- _What you are asked to do_
In the records below, begin at the line containing "ATOM 93 C C" and end at the line containing "ATOM 124 C CA"; quote every line in that span exactly, including both boundary lines, and no others.

Source data
☆ ☆ ☆ ☆ ☆ ☆ ☆
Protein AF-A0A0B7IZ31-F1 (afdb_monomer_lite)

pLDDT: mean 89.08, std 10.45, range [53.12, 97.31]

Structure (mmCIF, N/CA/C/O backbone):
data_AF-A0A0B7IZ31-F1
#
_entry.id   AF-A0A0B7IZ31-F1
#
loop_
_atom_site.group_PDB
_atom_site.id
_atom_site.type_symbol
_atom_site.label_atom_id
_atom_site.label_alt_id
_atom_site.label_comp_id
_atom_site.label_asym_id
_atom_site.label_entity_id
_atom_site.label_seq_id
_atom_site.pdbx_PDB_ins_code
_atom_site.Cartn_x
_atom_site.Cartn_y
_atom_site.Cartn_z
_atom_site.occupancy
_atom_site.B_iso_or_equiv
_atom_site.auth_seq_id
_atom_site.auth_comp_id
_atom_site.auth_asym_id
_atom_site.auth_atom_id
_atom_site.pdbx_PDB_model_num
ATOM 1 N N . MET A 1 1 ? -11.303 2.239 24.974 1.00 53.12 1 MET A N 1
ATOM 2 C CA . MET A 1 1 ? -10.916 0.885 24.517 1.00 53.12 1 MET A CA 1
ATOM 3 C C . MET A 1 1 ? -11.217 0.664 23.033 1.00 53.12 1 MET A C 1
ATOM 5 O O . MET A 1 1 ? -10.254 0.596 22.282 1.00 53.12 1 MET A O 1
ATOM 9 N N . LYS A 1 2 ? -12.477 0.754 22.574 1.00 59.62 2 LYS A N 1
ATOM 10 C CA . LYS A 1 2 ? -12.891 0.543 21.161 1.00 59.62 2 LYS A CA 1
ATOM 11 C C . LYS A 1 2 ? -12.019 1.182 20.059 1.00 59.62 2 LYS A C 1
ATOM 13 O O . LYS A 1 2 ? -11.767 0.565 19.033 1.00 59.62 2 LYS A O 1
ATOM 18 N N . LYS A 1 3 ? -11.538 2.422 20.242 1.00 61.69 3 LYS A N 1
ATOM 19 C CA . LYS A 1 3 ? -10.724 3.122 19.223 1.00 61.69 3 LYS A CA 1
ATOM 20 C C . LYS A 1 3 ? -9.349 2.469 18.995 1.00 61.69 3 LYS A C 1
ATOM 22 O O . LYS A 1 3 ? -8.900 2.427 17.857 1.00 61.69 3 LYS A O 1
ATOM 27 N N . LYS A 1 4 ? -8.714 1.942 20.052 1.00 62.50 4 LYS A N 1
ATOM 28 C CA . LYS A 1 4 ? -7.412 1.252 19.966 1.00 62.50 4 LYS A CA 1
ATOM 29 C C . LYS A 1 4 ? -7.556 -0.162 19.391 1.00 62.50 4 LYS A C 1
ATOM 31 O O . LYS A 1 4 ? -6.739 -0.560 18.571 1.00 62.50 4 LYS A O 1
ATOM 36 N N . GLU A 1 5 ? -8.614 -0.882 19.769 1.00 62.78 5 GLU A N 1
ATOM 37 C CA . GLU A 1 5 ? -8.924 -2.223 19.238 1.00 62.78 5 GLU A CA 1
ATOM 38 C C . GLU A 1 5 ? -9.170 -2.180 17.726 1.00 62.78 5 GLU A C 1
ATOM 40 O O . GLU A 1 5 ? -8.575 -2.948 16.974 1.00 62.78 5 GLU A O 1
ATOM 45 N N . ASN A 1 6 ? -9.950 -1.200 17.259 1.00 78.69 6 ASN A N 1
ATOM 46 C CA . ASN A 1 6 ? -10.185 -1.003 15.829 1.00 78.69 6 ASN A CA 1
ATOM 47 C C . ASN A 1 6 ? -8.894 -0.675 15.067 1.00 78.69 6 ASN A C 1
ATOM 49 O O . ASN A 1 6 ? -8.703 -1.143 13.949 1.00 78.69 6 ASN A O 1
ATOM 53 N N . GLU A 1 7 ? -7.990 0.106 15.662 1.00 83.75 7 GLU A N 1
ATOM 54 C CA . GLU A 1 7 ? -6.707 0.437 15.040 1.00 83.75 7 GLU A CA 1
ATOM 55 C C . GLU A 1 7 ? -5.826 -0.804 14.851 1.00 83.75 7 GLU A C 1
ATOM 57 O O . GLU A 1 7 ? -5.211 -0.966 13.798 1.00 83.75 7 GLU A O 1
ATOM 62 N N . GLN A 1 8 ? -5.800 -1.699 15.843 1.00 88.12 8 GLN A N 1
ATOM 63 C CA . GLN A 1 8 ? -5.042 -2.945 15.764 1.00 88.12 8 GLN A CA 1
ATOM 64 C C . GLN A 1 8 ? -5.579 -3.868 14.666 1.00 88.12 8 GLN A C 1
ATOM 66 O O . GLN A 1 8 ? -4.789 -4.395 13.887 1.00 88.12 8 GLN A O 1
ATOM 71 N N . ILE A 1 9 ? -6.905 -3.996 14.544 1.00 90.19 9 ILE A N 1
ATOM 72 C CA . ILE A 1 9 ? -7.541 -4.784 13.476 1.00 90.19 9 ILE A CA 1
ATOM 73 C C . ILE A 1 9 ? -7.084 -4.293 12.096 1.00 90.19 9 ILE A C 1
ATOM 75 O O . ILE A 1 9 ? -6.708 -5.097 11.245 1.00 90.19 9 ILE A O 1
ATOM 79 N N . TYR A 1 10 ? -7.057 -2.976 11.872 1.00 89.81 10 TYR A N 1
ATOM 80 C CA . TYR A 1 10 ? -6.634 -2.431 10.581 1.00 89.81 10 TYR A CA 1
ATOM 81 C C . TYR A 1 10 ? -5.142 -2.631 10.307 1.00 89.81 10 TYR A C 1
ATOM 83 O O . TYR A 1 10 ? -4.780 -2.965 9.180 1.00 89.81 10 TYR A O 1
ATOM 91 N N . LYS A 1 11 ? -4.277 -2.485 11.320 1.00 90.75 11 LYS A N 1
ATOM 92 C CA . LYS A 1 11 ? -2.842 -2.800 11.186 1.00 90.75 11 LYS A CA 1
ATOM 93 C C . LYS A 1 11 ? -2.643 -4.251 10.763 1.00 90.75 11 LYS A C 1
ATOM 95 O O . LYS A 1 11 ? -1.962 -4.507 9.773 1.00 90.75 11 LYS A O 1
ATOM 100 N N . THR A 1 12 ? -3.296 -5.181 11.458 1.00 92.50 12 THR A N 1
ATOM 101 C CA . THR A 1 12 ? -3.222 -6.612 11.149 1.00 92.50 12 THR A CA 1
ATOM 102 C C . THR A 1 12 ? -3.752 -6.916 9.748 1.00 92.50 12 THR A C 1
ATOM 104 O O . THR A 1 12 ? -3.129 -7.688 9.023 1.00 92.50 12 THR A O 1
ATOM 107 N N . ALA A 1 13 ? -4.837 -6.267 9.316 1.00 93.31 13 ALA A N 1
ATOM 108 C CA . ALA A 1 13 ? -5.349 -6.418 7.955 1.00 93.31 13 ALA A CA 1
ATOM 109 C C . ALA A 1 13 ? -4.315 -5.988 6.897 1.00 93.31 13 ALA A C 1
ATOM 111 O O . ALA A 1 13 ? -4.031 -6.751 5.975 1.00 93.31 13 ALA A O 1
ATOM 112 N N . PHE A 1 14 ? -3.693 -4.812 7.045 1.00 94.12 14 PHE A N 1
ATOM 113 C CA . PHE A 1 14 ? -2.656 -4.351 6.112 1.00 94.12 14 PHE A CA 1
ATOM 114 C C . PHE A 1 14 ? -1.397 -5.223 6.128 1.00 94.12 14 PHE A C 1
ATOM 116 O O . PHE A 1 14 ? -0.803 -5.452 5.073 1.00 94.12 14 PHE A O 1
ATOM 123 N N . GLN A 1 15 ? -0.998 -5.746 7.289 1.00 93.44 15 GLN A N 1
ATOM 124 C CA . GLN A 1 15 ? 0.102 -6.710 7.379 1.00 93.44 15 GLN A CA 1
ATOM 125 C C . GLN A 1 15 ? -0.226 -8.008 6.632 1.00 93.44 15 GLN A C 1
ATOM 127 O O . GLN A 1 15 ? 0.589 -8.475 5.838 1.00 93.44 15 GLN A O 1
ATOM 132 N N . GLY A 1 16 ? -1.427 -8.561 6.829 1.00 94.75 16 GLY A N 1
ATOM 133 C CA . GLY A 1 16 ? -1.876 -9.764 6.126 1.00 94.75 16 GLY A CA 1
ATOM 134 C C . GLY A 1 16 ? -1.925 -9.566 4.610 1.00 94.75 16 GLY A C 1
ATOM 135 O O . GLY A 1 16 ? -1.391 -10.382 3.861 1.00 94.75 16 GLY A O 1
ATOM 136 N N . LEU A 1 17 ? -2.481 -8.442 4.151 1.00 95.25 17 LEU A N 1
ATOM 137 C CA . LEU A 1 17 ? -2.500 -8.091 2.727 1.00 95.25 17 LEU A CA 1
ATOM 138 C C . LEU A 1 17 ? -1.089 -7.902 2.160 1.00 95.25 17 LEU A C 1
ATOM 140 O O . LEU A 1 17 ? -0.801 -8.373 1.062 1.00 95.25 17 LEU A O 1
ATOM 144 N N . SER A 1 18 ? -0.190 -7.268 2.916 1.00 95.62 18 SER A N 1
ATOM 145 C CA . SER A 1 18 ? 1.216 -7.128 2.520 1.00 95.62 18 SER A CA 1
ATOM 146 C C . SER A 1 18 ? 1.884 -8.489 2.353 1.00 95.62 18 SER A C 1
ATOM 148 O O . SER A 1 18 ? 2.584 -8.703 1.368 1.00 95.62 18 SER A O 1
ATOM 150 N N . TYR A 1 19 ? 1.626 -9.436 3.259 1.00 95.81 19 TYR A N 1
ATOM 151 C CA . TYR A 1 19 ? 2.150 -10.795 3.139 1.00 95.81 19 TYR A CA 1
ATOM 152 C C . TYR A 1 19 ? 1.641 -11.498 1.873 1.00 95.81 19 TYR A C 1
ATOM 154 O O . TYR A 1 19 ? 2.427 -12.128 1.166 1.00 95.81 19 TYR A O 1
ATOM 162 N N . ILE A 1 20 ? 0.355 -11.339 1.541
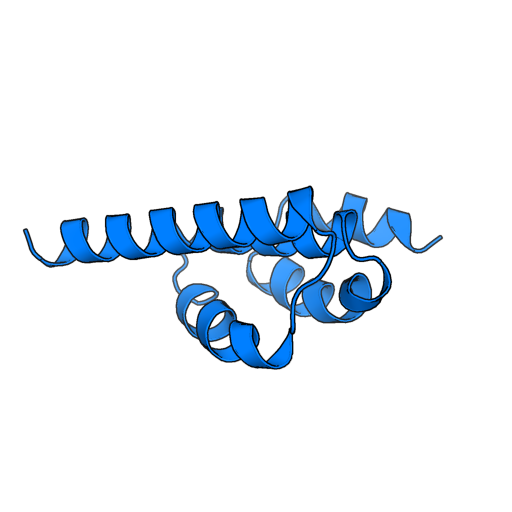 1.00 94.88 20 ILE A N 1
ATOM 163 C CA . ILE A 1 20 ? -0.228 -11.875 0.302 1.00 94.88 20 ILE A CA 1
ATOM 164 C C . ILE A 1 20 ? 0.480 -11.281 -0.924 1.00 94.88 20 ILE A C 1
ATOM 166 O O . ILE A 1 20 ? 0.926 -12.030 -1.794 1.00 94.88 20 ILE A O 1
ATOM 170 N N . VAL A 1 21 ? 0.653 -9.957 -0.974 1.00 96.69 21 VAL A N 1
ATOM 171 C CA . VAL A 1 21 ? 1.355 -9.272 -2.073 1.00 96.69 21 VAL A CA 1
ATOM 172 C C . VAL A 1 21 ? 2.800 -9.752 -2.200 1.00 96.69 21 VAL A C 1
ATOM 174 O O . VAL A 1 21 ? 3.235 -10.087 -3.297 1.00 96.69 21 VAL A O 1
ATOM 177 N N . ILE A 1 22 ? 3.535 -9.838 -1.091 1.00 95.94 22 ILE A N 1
☆ ☆ ☆ ☆ ☆ ☆ ☆
- _Output of the exercise_
ATOM 93 C C . LYS A 1 11 ? -2.643 -4.251 10.763 1.00 90.75 11 LYS A C 1
ATOM 95 O O . LYS A 1 11 ? -1.962 -4.507 9.773 1.00 90.75 11 LYS A O 1
ATOM 100 N N . THR A 1 12 ? -3.296 -5.181 11.458 1.00 92.50 12 THR A N 1
ATOM 101 C CA . THR A 1 12 ? -3.222 -6.612 11.149 1.00 92.50 12 THR A CA 1
ATOM 102 C C . THR A 1 12 ? -3.752 -6.916 9.748 1.00 92.50 12 THR A C 1
ATOM 104 O O . THR A 1 12 ? -3.129 -7.688 9.023 1.00 92.50 12 THR A O 1
ATOM 107 N N . ALA A 1 13 ? -4.837 -6.267 9.316 1.00 93.31 13 ALA A N 1
ATOM 108 C CA . ALA A 1 13 ? -5.349 -6.418 7.955 1.00 93.31 13 ALA A CA 1
ATOM 109 C C . ALA A 1 13 ? -4.315 -5.988 6.897 1.00 93.31 13 ALA A C 1
ATOM 111 O O . ALA A 1 13 ? -4.031 -6.751 5.975 1.00 93.31 13 ALA A O 1
ATOM 112 N N . PHE A 1 14 ? -3.693 -4.812 7.045 1.00 94.12 14 PHE A N 1
ATOM 113 C CA . PHE A 1 14 ? -2.656 -4.351 6.112 1.00 94.12 14 PHE A CA 1
ATOM 114 C C . PHE A 1 14 ? -1.397 -5.223 6.128 1.00 94.12 14 PHE A C 1
ATOM 116 O O . PHE A 1 14 ? -0.803 -5.452 5.073 1.00 94.12 14 PHE A O 1
ATOM 123 N N . GLN A 1 15 ? -0.998 -5.746 7.289 1.00 93.44 15 GLN A N 1
ATOM 124 C CA . GLN A 1 15 ? 0.102 -6.710 7.379 1.00 93.44 15 GLN A CA 1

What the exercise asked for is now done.